В КАЖДОЙ ШУТКЕ ЕСТЬ ДОЛЯ ШУТКИ.

(Известное изречение.)

… А В КАЖДОЙ ВЫДУМКЕ — ДОЛЯ ВЫДУМКИ…

Странное время

* * * Ребёнок лежал в колыбели и изумлённо взирал на огромные лица, склонившиеся над ним. Лиц было два, они сдержанно сияли любовью и нежностью, тихие голоса обсуждали что-то, ещё недоступное пониманию ребёнка, зато малышка видела то, чего не могли видеть взрослые, и тянула свои непослушные ручки, пытаясь схватить чудесное мягкое сияние, окутывавшее этих гигантов. Её собственные ручки и ножки тоже сияли и малышка не оставляла попыток ухватить и их, но то и дело промахивалась, возмущённо вскрикивала… В общем, она весь день была очень занята — всегда, когда не спала.

А спят малыши много. И сон их мало отличается от яви, удваивая тягучее время младенчества. Во сне, как и наяву, мир наполнен яркими красками, тёмные пятна затягивают его, неясные образы нависают порой над колыбелью, всматриваясь не столько в лицо, сколько в душу ребёнка… Диво ли, что девочка часто кричала, призывая мать.

Никаким страхам не коснуться малыша, укрытого, как щитом, её тёплыми объятиями, пусть мать и не видит ни щита, ни сияния…

…В том, что окружающие действительно ничего не замечают, девочка с удивлением убедилась, наблюдая, как бесцеремонно они пересекают пространство комнат, заполненное толпами теней, которые спешат посторониться. И что бывает, когда тени не успевают убраться, а что — когда они убираться и не собираются… От неё самой они, кстати, старательно отстранялись, и девочка перестала их замечать.
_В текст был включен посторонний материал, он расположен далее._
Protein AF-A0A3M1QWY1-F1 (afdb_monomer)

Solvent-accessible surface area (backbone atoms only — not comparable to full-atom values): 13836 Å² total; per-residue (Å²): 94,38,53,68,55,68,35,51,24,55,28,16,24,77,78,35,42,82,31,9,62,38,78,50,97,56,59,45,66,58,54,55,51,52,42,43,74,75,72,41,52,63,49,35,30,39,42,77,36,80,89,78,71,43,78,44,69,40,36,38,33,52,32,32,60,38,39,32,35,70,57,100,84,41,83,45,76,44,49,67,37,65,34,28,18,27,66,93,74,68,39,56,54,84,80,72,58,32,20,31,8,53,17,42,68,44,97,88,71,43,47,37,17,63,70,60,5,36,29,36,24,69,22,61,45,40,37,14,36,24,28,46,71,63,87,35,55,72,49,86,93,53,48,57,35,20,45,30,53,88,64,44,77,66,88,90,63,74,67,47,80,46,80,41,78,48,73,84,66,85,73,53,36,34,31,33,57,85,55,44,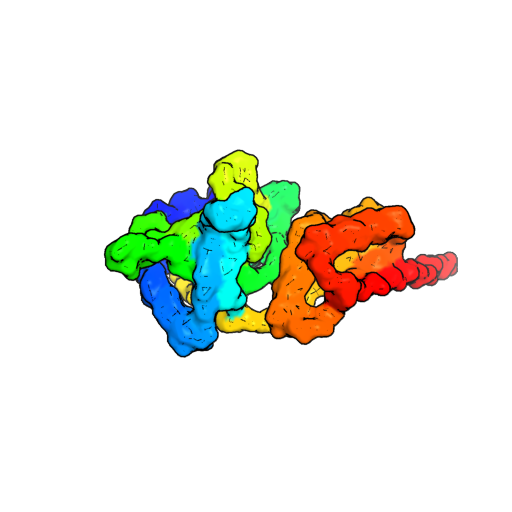41,24,50,76,79,40,83,47,54,68,70,58,54,43,43,54,51,51,53,39,29,70,68,37,75,88,53,60,43,63,35,36,32,41,68,37,47,73,68,42,52,56,49,50,53,56,57,44,48,76,72,41,88,55,78,73,45,57,43,80,41,77,48,71,82,74,84,80,71,78,81,130

Radius of gyration: 19.74 Å; Cα contacts (8 Å, |Δi|>4): 543; chains: 1; bounding box: 52×34×69 Å

Secondary structure (DSSP, 8-state):
---SSB-SEEEESTT-TTSEEEE-SS-HHHHHHHHHHTTPPEEE-SEEETTTTEEEPPEE-EEEEEEEEEETTEEEEE-GGGGEEETTT-SPPPP-PEE----PBPTTS-BTHHHH---EESS--TT-SBB-SS----STTT--EEE-TTTSPPTT--EEEEEEEPPPP---EEE-TTS-EEETTEEE-HHHHHHHHHHHHHHSTTPPEEEEEES--HHHHHHHHHHHHHH---GGGEEEEEE-----PPP-

Nearest PDB structures (foldseek):
  8pek-assembly1_B  TM=6.069E-01  e=2.016E-03  Serratia marcescens
  8p9r-assembly1_A  TM=6.871E-01  e=8.926E-02  Escherichia coli
  8hap-assembly1_A  TM=5.342E-01  e=1.580E+00  Sulfurisphaera tokodaii
  5yym-assembly1_A  TM=5.293E-01  e=5.704E+00  Escherichia coli K-12
  4i3t-assembly1_A  TM=5.277E-01  e=8.232E+00  Sinorhizobium meliloti 1021

Foldseek 3Di:
DDQWDFAFFQEWEPARPNRYDYYDPDALVVVLVVCVVQPWWAAAAFDQDPVVRDIDHAATFWKFKKKWADDPNDIDIDGSQLFKAWPVGRHRDDGGTWHQNQADQDPVRDQLRRVNGAEGTPARDRSYRIYHRFHFHPPSVGRTMITPNVRRDDPPGDMDMDMDRDDQDAWAWEQEQVLFIDTNRDTDDLSVVLSNLVRNCVNPPPDAHEYEYENHDPVSVVVSLVSSCVSPVDSRSYDYDYDDPDPPDPDD

Mean predicted aligned error: 4.86 Å

pLDDT: mean 92.89, std 10.24, range [33.0, 98.69]

Structure (mmCIF, N/CA/C/O backbone):
data_AF-A0A3M1QWY1-F1
#
_entry.id   AF-A0A3M1QWY1-F1
#
loop_
_atom_site.group_PDB
_atom_site.id
_atom_site.type_symbol
_atom_site.label_atom_id
_atom_site.label_alt_id
_atom_site.label_comp_id
_atom_site.label_asym_id
_atom_site.label_entity_id
_atom_site.label_seq_id
_atom_site.pdbx_PDB_ins_code
_atom_site.Cartn_x
_atom_site.Cartn_y
_atom_site.Cartn_z
_atom_site.occupancy
_atom_site.B_iso_or_equiv
_atom_site.auth_seq_id
_atom_site.auth_comp_id
_atom_site.auth_asym_id
_atom_site.auth_atom_id
_atom_site.pdbx_PDB_model_num
ATOM 1 N N . MET A 1 1 ? -14.967 7.747 10.269 1.00 92.69 1 MET A N 1
ATOM 2 C CA . MET A 1 1 ? -14.699 6.911 9.088 1.00 92.69 1 MET A CA 1
ATOM 3 C C . MET A 1 1 ? -15.114 7.685 7.875 1.00 92.69 1 MET A C 1
ATOM 5 O O . MET A 1 1 ? -16.246 8.164 7.843 1.00 92.69 1 MET A O 1
ATOM 9 N N . LEU A 1 2 ? -14.209 7.809 6.914 1.00 90.06 2 LEU A N 1
ATOM 10 C CA . LEU A 1 2 ? -14.502 8.438 5.642 1.00 90.06 2 LEU A CA 1
ATOM 11 C C . LEU A 1 2 ? -15.267 7.450 4.754 1.00 90.06 2 LEU A C 1
ATOM 13 O O . LEU A 1 2 ? -14.952 6.262 4.694 1.00 90.06 2 LEU A O 1
ATOM 17 N N . ARG A 1 3 ? -16.318 7.945 4.100 1.00 90.31 3 ARG A N 1
ATOM 18 C CA . ARG A 1 3 ? -17.148 7.171 3.165 1.00 90.31 3 ARG A CA 1
ATOM 19 C C . ARG A 1 3 ? -17.019 7.648 1.735 1.00 90.31 3 ARG A C 1
ATOM 21 O O . ARG A 1 3 ? -17.273 6.863 0.833 1.00 90.31 3 ARG A O 1
ATOM 28 N N . GLU A 1 4 ? -16.649 8.906 1.560 1.00 88.31 4 GLU A N 1
ATOM 29 C CA . GLU A 1 4 ? -16.560 9.600 0.287 1.00 88.31 4 GLU A CA 1
ATOM 30 C C . GLU A 1 4 ? -15.361 10.543 0.356 1.00 88.31 4 GLU A C 1
ATOM 32 O O . GLU A 1 4 ? -15.135 11.177 1.388 1.00 88.31 4 GLU A O 1
ATOM 37 N N . GLY A 1 5 ? -14.618 10.644 -0.742 1.00 91.31 5 GLY A N 1
ATOM 38 C CA . GLY A 1 5 ? -13.469 11.533 -0.867 1.00 91.31 5 GLY A CA 1
ATOM 39 C C . GLY A 1 5 ? -12.106 10.835 -0.774 1.00 91.31 5 GLY A C 1
ATOM 40 O O . GLY A 1 5 ? -12.037 9.622 -0.540 1.00 91.31 5 GLY A O 1
ATOM 41 N N . PRO A 1 6 ? -11.026 11.604 -1.009 1.00 96.50 6 PRO A N 1
ATOM 42 C CA . PRO A 1 6 ? -9.663 11.086 -1.066 1.00 96.50 6 PRO A CA 1
ATOM 43 C C . PRO A 1 6 ? -9.196 10.486 0.262 1.00 96.50 6 PRO A C 1
ATOM 45 O O . PRO A 1 6 ? -9.583 10.956 1.332 1.00 96.50 6 PRO A O 1
ATOM 48 N N . LEU A 1 7 ? -8.349 9.462 0.188 1.00 97.88 7 LEU A N 1
ATOM 49 C CA . LEU A 1 7 ? -7.861 8.719 1.348 1.00 97.88 7 LEU A CA 1
ATOM 50 C C . LEU A 1 7 ? -6.343 8.814 1.488 1.00 97.88 7 LEU A C 1
ATOM 52 O O . LEU A 1 7 ? -5.615 8.654 0.510 1.00 97.88 7 LEU A O 1
ATOM 56 N N . GLU A 1 8 ? -5.883 8.943 2.731 1.00 98.06 8 GLU A N 1
ATOM 57 C CA . GLU A 1 8 ? -4.480 8.715 3.095 1.00 98.06 8 GLU A CA 1
ATOM 58 C C . GLU A 1 8 ? -4.260 7.299 3.638 1.00 98.06 8 GLU A C 1
ATOM 60 O O . GLU A 1 8 ? -3.186 6.723 3.461 1.00 98.06 8 GLU A O 1
ATOM 65 N N . PHE A 1 9 ? -5.277 6.693 4.262 1.00 98.44 9 PHE A N 1
ATOM 66 C CA . PHE A 1 9 ? -5.164 5.373 4.878 1.00 98.44 9 PHE A CA 1
ATOM 67 C C . PHE A 1 9 ? -6.328 4.465 4.489 1.00 98.44 9 PHE A C 1
ATOM 69 O O . PHE A 1 9 ? -7.486 4.867 4.399 1.00 98.44 9 PHE A O 1
ATOM 76 N N . PHE A 1 10 ? -6.031 3.182 4.315 1.00 98.56 10 PHE A N 1
ATOM 77 C CA . PHE A 1 10 ? -7.066 2.161 4.227 1.00 98.56 10 PHE A CA 1
ATOM 78 C C . PHE A 1 10 ? -7.642 1.862 5.620 1.00 98.56 10 PHE A C 1
ATOM 80 O O . PHE A 1 10 ? -8.859 1.824 5.820 1.00 98.56 10 PHE A O 1
ATOM 87 N N . ALA A 1 11 ? -6.754 1.697 6.602 1.00 98.50 11 ALA A N 1
ATOM 88 C CA . ALA A 1 11 ? -7.102 1.447 7.992 1.00 98.50 11 ALA A CA 1
ATOM 89 C C . ALA A 1 11 ? -6.232 2.289 8.930 1.00 98.50 11 ALA A C 1
ATOM 91 O O . ALA A 1 11 ? -5.034 2.436 8.690 1.00 98.50 11 ALA A O 1
ATOM 92 N N . CYS A 1 12 ? -6.807 2.783 10.021 1.00 98.44 12 CYS A N 1
ATOM 93 C CA . CYS A 1 12 ? -6.105 3.586 11.016 1.00 98.44 12 CYS A CA 1
ATOM 94 C C . CYS A 1 12 ? -6.296 3.063 12.437 1.00 98.44 12 CYS A C 1
ATOM 96 O O . CYS A 1 12 ? -7.257 2.358 12.745 1.00 98.44 12 CYS A O 1
ATOM 98 N N . PHE A 1 13 ? -5.402 3.468 13.326 1.00 97.69 13 PHE A N 1
ATOM 99 C CA . PHE A 1 13 ? -5.652 3.487 14.764 1.00 97.69 13 PHE A CA 1
ATOM 100 C C . PHE A 1 13 ? -6.417 4.782 15.127 1.00 97.69 13 PHE A C 1
ATOM 102 O O . PHE A 1 13 ? -6.671 5.612 14.245 1.00 97.69 13 PHE A O 1
ATOM 109 N N . PRO A 1 14 ? -6.856 4.978 16.385 1.00 95.62 14 PRO A N 1
ATOM 110 C CA . PRO A 1 14 ? -7.556 6.204 16.774 1.00 95.62 14 PRO A CA 1
ATOM 111 C C . PRO A 1 14 ? -6.751 7.471 16.432 1.00 95.62 14 PRO A C 1
ATOM 113 O O . PRO A 1 14 ? -5.570 7.541 16.762 1.00 95.62 14 PRO A O 1
ATOM 116 N N . GLY A 1 15 ? -7.380 8.466 15.795 1.00 93.69 15 GLY A N 1
ATOM 117 C CA . GLY A 1 15 ? -6.769 9.754 15.433 1.00 93.69 15 GLY A CA 1
ATOM 118 C C . GLY A 1 15 ? -6.878 10.130 13.949 1.00 93.69 15 GLY A C 1
ATOM 119 O O . GLY A 1 15 ? -6.932 11.319 13.633 1.00 93.69 15 GLY A O 1
ATOM 120 N N . LYS A 1 16 ? -6.961 9.147 13.039 1.00 95.75 16 LYS A N 1
ATOM 121 C CA . LYS A 1 16 ? -7.028 9.365 11.576 1.00 95.75 16 LYS A CA 1
ATOM 122 C C . LYS A 1 16 ? -8.357 8.933 10.942 1.00 95.75 16 LYS A C 1
ATOM 124 O O . LYS A 1 16 ? -8.446 8.644 9.750 1.00 95.75 16 LYS A O 1
ATOM 129 N N . GLU A 1 17 ? -9.443 8.895 11.714 1.00 95.75 17 GLU A N 1
ATOM 130 C CA . GLU A 1 17 ? -10.744 8.395 11.238 1.00 95.75 17 GLU A CA 1
ATOM 131 C C . GLU A 1 17 ? -11.398 9.244 10.131 1.00 95.75 17 GLU A C 1
ATOM 133 O O . GLU A 1 17 ? -12.383 8.798 9.533 1.00 95.75 17 GLU A O 1
ATOM 138 N N . HIS A 1 18 ? -10.916 10.466 9.899 1.00 93.94 18 HIS A N 1
ATOM 139 C CA . HIS A 1 18 ? -11.430 11.397 8.888 1.00 93.94 18 HIS A CA 1
ATOM 140 C C . HIS A 1 18 ? -10.800 11.204 7.499 1.00 93.94 18 HIS A C 1
ATOM 142 O O . HIS A 1 18 ? -11.236 11.838 6.550 1.00 93.94 18 HIS A O 1
ATOM 148 N N . GLU A 1 19 ? -9.829 10.304 7.377 1.00 95.50 19 GLU A N 1
ATOM 149 C CA . GLU A 1 19 ? -9.045 10.036 6.158 1.00 95.50 19 GLU A CA 1
ATOM 150 C C . GLU A 1 19 ? -8.839 8.522 5.940 1.00 95.50 19 GLU A C 1
ATOM 152 O O . GLU A 1 19 ? -7.944 8.098 5.208 1.00 95.50 19 GLU A O 1
ATOM 157 N N . SER A 1 20 ? -9.682 7.711 6.601 1.00 97.88 20 SER A N 1
ATOM 158 C CA . SER A 1 20 ? -9.587 6.247 6.667 1.00 97.88 20 SER A CA 1
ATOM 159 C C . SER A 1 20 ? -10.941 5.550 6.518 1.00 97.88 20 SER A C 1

Малышке дали длинное непонятное имя, как и полагалось старшей наследнице древнего рода, но, так как пока она была всего лишь милой крохой, то постепенно от имени остался только один слог — Миль, а с лёгкой руки отца все дома звали её — Милька. В год она научилась ходить и говорить, чисто выговаривая все звуки, и на лепет заботливого соседа, просюсюкавшего над ней:

— Ты, детка, туда не ходи, а то в ямку — бух, головка бо-бо будет! — ребёнок, повернувшись к родителям, вопросил:

— Дядя — дурак? — чем несказанно порадовал присутствующих. И немедленно нажил если и не врага, то недоброжелателя: дураки — народ крайне опасный и зачастую — злопамятный, жить и без них непросто, но годовалому несмышлёнышу не втолкуешь, что не всё очевидное подлежит огласке. Да и «дяде» было всего лет двенадцать, можно было надеяться, что всё обойдётся.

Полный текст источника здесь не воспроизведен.